#### WHAT YOU WILL DO:
Find the line with "ATOM 105 C C" in the entries below. Repeat it, every following line, and the line with "ATOM 115 C CA", exactly and with nothing added.

Top of SUPPLIED ENTRIES

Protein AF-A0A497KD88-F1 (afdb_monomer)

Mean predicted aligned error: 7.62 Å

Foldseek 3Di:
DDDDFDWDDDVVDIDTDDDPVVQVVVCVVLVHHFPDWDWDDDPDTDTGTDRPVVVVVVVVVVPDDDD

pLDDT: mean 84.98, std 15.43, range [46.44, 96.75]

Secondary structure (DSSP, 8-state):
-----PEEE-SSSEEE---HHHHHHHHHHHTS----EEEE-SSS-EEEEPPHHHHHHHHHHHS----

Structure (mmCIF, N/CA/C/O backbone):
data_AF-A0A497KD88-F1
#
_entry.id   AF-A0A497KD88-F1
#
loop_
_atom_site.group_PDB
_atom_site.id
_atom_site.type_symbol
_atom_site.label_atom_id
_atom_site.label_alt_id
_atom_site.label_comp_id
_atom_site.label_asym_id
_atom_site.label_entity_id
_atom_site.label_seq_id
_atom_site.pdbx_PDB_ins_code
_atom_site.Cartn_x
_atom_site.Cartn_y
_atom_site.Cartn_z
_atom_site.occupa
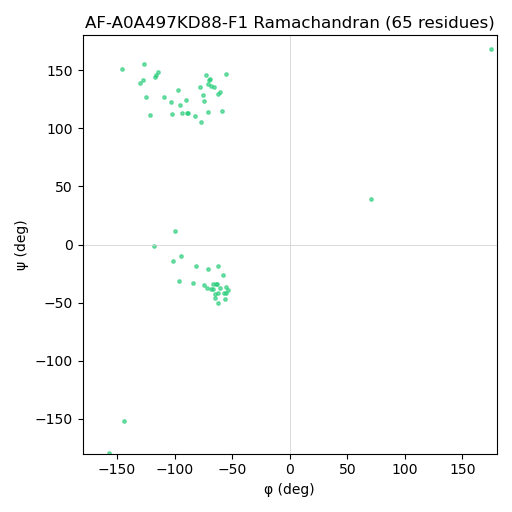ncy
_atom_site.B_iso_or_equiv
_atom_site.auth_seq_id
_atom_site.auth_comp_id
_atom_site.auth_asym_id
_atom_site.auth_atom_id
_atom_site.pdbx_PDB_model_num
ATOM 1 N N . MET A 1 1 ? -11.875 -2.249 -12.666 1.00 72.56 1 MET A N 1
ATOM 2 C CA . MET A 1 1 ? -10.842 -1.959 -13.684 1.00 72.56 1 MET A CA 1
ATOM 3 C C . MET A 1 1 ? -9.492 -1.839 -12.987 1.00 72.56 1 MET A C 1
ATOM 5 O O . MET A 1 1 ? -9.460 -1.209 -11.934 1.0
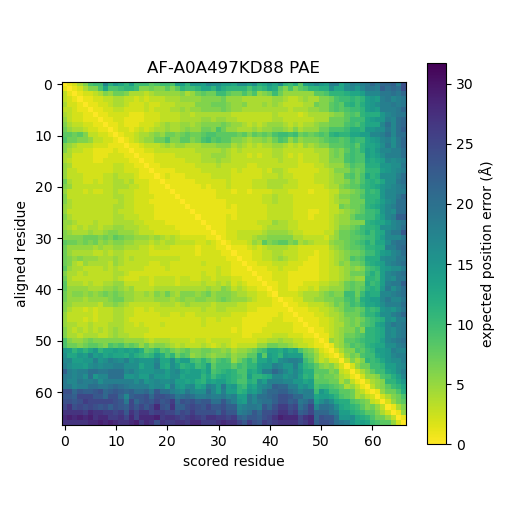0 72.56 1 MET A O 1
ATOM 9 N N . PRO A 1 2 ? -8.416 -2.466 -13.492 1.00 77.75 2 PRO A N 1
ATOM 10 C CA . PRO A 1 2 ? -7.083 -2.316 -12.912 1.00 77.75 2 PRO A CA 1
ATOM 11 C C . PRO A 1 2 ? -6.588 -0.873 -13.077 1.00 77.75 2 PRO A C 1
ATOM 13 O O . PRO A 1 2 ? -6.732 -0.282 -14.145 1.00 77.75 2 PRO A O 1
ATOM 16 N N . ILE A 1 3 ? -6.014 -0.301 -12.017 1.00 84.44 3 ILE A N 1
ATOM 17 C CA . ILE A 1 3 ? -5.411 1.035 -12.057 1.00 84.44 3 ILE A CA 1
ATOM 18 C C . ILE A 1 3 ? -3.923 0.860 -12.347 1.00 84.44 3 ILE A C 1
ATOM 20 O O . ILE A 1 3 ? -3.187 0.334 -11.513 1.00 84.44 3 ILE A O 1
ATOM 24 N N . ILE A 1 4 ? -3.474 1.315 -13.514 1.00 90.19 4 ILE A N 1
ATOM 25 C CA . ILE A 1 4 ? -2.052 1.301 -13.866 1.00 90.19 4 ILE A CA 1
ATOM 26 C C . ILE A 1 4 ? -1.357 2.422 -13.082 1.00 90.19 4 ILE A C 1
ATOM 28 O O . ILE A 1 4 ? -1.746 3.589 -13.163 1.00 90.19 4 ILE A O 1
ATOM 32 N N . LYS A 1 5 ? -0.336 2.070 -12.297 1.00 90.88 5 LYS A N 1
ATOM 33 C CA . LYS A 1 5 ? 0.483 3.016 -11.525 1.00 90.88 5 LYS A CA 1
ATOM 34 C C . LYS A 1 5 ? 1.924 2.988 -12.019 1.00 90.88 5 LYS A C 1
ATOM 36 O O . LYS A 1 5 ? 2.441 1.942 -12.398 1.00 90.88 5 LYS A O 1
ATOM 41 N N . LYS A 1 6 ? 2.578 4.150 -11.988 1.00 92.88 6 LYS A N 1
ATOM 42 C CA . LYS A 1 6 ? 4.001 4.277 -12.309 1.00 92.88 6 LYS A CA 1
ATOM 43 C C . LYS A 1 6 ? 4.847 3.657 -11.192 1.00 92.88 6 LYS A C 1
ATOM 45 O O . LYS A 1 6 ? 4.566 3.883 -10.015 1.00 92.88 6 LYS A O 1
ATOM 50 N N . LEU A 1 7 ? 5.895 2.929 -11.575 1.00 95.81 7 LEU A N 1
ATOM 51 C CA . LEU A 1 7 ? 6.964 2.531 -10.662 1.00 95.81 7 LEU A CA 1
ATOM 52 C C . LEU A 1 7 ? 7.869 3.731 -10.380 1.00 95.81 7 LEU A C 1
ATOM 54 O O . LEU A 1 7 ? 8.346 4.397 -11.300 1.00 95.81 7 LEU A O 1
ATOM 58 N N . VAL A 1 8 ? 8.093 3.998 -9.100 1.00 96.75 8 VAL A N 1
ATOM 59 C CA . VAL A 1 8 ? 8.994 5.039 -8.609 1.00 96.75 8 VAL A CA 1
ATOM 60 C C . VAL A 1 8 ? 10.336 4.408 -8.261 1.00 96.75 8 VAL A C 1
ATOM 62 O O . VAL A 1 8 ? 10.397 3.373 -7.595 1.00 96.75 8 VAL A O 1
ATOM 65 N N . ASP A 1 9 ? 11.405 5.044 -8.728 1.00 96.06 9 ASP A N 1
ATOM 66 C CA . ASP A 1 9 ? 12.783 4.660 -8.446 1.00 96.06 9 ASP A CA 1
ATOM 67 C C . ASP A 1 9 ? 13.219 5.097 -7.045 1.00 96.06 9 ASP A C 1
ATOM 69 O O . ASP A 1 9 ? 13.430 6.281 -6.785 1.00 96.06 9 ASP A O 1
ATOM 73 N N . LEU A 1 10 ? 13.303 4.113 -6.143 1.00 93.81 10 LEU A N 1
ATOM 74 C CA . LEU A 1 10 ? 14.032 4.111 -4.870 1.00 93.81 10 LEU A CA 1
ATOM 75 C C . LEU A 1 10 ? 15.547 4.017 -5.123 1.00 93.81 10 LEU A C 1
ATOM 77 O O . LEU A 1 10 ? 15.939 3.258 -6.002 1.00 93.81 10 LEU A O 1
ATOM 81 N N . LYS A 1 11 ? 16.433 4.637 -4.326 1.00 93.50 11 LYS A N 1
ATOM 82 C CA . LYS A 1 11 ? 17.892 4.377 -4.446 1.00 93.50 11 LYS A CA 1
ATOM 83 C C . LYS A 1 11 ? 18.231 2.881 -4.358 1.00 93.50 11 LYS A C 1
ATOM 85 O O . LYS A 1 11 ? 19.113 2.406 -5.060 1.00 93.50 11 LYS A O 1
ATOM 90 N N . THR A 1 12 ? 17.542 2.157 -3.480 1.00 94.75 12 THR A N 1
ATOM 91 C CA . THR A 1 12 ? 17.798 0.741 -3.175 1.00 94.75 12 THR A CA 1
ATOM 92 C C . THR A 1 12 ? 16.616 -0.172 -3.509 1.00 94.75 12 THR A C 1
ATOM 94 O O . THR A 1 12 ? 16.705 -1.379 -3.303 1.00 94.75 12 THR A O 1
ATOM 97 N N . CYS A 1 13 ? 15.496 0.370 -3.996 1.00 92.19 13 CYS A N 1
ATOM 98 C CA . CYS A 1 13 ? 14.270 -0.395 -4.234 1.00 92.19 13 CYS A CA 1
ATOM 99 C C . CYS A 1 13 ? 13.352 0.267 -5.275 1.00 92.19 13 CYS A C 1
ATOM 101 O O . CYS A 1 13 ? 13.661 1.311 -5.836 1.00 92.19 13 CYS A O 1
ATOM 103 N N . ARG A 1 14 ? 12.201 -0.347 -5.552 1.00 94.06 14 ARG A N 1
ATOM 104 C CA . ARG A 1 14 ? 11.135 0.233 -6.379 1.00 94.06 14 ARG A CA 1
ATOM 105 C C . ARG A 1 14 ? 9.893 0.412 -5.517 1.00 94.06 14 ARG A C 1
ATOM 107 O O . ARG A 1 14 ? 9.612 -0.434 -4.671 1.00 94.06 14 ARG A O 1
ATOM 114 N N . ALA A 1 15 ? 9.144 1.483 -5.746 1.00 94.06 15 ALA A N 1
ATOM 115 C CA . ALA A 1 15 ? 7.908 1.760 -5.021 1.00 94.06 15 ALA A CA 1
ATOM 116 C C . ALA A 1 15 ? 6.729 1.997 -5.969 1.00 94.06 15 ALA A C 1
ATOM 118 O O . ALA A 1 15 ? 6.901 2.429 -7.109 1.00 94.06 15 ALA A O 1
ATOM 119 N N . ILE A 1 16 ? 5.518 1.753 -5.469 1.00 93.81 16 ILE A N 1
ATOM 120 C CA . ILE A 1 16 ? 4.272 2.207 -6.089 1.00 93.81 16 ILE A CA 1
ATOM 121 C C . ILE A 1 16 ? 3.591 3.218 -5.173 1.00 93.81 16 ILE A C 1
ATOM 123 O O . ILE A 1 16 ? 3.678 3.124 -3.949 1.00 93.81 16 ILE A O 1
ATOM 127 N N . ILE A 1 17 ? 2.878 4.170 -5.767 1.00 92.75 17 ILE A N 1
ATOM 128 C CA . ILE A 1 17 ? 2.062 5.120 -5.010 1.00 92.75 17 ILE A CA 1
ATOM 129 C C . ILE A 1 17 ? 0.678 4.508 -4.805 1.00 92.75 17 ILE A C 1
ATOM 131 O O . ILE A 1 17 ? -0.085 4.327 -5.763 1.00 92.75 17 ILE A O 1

Bottom of SUPPLIED ENTRIES

#### REPLY:
ATOM 105 C C . ARG A 1 14 ? 9.893 0.412 -5.517 1.00 94.06 14 ARG A C 1
ATOM 107 O O . ARG A 1 14 ? 9.612 -0.434 -4.671 1.00 94.06 14 ARG A O 1
ATOM 114 N N . ALA A 1 15 ? 9.144 1.483 -5.746 1.00 94.06 15 ALA A N 1
ATOM 115 C CA . ALA A 1 15 ? 7.908 1.760 -5.021 1.00 94.06 15 ALA A CA 1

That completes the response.